Batombe merupakan seni pertunjukan balas-membalas pantun. Yang menyampaikannya dengan cara mendendangkan dengan balas membalas pantun antara kaum laki-laki dan kaum perempuan yang berasal dari Nagari Abai, Kecamatan Sangir Batang Hari, Kabupaten Solok Selatan, Provinsi Sumatera Barat.
Sejarah Mula Batombe
Tradisi kesenian batombe bermula dari membangun Rumah Gadang / Besar. Konon, masyarakat dari Nagari Abai penduduknya masih sangat sunyi dan diselimuti beragam ancaman mulai dari beragam satwa liar serta cuaca di sekitar yang cukup buruk.
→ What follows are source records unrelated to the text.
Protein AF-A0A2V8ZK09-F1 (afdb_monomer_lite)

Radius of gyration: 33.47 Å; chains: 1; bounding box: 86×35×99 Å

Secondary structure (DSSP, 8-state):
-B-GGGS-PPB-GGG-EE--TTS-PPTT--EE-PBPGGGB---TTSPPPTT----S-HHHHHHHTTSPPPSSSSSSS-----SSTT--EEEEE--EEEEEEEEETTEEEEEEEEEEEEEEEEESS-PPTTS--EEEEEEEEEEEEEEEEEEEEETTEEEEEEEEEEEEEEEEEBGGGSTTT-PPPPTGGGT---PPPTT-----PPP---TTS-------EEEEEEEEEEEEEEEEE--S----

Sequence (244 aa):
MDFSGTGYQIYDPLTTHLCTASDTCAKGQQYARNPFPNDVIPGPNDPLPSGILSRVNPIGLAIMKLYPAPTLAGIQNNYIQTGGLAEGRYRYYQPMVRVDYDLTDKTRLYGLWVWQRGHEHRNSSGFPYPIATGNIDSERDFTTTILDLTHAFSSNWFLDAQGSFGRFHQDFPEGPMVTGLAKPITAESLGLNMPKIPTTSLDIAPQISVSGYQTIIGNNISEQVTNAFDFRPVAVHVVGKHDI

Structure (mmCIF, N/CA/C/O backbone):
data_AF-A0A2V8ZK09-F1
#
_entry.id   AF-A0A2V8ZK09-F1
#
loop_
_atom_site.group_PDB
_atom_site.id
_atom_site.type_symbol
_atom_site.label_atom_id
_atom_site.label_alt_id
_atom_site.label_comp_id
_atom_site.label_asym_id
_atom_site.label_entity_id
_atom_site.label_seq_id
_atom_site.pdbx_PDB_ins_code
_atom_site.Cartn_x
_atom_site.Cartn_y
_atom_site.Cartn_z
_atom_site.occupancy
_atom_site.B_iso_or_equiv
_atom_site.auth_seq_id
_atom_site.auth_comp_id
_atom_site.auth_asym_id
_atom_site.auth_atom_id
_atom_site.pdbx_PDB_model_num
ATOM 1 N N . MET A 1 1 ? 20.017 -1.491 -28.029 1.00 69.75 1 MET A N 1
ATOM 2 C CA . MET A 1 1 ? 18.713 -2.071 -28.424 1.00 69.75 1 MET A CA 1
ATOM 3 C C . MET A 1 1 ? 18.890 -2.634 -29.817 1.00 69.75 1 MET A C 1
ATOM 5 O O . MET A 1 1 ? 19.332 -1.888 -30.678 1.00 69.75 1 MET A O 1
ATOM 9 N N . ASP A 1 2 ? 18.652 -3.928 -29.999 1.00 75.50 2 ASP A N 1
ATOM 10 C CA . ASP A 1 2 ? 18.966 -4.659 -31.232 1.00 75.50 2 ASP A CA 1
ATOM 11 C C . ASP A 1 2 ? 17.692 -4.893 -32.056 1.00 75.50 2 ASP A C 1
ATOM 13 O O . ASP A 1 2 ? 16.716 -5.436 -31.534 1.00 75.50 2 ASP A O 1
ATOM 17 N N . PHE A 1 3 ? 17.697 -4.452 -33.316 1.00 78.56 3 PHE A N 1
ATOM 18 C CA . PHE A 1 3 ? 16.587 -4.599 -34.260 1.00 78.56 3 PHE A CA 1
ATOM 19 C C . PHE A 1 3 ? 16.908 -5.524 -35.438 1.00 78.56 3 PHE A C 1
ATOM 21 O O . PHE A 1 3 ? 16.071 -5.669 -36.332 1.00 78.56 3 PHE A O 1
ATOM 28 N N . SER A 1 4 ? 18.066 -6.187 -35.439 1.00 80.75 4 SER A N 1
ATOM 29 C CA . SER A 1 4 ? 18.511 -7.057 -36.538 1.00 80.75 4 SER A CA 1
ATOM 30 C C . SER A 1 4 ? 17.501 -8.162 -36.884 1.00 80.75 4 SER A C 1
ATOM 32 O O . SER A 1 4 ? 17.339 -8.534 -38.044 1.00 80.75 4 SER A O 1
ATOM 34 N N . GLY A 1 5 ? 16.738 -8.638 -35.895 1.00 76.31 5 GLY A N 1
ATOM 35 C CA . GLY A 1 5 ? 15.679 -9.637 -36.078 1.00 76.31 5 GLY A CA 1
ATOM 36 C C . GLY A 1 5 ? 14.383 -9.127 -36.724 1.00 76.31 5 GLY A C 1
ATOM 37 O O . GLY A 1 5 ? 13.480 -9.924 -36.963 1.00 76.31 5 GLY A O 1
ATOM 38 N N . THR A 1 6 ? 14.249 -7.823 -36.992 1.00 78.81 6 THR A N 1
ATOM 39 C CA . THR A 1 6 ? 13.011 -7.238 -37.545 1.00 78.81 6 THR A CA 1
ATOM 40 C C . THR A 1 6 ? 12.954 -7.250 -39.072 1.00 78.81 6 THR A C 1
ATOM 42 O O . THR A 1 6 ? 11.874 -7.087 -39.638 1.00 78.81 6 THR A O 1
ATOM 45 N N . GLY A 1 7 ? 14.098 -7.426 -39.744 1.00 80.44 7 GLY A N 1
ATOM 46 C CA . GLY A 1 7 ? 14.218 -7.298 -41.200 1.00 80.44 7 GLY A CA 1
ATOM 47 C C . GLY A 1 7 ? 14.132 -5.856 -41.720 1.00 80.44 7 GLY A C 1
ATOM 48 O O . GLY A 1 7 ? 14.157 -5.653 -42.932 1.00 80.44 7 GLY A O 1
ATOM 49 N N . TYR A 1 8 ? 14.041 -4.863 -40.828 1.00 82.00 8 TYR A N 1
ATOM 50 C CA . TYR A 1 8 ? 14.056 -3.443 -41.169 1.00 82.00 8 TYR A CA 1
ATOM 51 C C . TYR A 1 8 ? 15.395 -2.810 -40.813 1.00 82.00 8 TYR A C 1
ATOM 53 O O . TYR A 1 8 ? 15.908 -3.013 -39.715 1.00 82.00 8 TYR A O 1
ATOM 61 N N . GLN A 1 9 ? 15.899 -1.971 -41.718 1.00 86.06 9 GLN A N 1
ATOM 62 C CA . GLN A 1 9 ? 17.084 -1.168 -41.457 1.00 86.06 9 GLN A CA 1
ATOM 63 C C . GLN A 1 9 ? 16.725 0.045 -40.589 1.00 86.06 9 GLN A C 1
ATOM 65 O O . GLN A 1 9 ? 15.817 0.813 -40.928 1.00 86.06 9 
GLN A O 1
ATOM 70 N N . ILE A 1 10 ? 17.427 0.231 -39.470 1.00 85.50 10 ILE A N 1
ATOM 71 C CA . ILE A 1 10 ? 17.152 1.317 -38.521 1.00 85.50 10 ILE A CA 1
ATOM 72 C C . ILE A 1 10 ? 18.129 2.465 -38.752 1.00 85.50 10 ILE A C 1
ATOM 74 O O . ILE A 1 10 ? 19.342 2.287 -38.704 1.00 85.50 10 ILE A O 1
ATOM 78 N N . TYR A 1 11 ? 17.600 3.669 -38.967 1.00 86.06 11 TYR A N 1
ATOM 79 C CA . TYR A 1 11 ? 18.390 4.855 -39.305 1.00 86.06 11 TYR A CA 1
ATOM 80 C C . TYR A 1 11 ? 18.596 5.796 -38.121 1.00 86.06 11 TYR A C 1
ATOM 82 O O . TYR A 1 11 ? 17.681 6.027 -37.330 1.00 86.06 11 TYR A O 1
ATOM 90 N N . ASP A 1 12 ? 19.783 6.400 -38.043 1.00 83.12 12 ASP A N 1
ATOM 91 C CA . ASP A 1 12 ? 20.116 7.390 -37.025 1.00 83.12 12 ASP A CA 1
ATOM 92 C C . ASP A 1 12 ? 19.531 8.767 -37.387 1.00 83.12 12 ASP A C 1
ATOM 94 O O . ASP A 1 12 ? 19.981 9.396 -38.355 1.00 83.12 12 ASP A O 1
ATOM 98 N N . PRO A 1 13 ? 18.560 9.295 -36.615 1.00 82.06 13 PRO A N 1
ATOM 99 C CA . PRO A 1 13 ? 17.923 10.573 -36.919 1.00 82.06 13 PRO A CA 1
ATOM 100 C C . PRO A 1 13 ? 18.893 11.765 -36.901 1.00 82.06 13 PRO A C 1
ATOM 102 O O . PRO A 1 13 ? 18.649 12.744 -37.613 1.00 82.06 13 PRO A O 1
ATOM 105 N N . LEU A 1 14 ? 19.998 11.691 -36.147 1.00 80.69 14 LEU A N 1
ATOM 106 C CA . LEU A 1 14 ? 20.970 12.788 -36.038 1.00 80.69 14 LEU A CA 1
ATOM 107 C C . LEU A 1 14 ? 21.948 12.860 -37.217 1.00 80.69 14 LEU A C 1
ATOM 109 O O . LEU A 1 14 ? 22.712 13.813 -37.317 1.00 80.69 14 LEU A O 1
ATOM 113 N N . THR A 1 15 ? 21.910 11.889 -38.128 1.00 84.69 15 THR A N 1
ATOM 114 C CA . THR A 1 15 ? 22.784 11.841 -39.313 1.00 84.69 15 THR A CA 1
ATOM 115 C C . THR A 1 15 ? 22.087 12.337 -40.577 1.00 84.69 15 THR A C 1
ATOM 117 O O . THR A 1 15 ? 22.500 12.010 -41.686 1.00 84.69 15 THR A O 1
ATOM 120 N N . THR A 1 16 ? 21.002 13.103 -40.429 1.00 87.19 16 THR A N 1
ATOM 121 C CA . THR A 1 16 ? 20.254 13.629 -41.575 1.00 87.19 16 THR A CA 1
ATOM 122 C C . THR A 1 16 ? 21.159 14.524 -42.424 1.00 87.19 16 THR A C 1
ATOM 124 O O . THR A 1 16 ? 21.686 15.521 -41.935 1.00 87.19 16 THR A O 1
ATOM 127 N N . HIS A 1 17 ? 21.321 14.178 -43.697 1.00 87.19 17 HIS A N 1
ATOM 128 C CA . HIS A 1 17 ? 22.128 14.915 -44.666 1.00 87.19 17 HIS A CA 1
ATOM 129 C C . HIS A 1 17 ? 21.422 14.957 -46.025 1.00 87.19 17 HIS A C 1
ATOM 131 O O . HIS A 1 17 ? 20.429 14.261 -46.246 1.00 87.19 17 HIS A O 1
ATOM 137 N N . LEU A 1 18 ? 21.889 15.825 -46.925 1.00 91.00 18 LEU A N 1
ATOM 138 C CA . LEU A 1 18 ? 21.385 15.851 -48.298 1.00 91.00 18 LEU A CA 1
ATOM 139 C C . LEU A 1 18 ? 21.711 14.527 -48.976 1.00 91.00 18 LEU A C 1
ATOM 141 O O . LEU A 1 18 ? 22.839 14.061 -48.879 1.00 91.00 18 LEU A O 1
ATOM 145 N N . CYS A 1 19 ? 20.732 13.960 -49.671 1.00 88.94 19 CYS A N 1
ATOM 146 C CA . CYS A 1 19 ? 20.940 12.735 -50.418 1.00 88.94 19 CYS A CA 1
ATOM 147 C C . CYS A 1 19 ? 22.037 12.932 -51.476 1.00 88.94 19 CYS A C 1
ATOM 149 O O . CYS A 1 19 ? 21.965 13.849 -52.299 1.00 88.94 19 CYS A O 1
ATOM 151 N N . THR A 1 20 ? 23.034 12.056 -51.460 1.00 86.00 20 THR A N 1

Oleh karenanya masyarakat berinisiatif untuk membangun Rumah Gadang yang dapat ditempati bersama-sama. Tradisi Batombe tujuannya untuk memotivasi bagi pria dewasa agar kembali bersemangat menebang pohon ke hutan setelah usai makan siang. Dan Pohon yang ditebang tersebut akan diolah menjadi tonggak atau tiang besar, dan papan untuk membangun Rumah Gadang pertama di Nagari Abai. Rumah Gadang tersebut kini dikenal dengan nama Rumah Gadang 21 Ruang, rumah adat dengan ukuran paling panjang di Sumatera Barat. Rumah tersebut berfungsi untuk menjaga keselamatan penduduk dari serbuan binatang buas rumah tersebut juga berfungsi sebagai tempat hunian keluarga, pembangunan Rumah Gadang tersebut juga diproyeksikan sebagai tempat pertemuan dan pusat pagelaran seni budaya.
BACA JUGA : Mengenal Adat Dan Budaya Suku Dani
Sebelum tradisi Batombe digelar, terlebih dahulu biasanya dilakukan penyembelihan seekor kerbau atau sapi minimal seekor kambing. Pelaksanaan tradisi Batombe tanpa menyembelih hewan ini dianggap melanggar aturan atau berutang secara adat. Hal ini juga sering dikaitkan dengan sebuah cerita turun-temurun dikalangan masyarakat Nagari Abai. Pada mulanya, sebatang pohon yang sudah dipilih akan dijadikan tiang Rumah Gadang 21 Ruang tidak bisa ditarik setelah ditebang. Namun, tatkala seekor kerbau disembelih, pohon tersebut bisa ditarik oleh beberapa penduduk Nagari Abai.
Meskipun sejak tahun 1960-an tidak ada lagi pembangunan rumah adat di Nagari Abai. Namun tradisi Batombe tetap eksis hingga saat ini. Masyarakat Nagari Abai berupaya menjaga dan melestarikan salah satu tradisi lisan Minang ini dengan cara menjadikannya sebagai media hiburan bagi masyarakat. Seperti pada pesta perkawinan, pengangkatan datuk, festival kebudayaan, penyambutan tamu khusus, dan ajang promosi pariwisata daerah.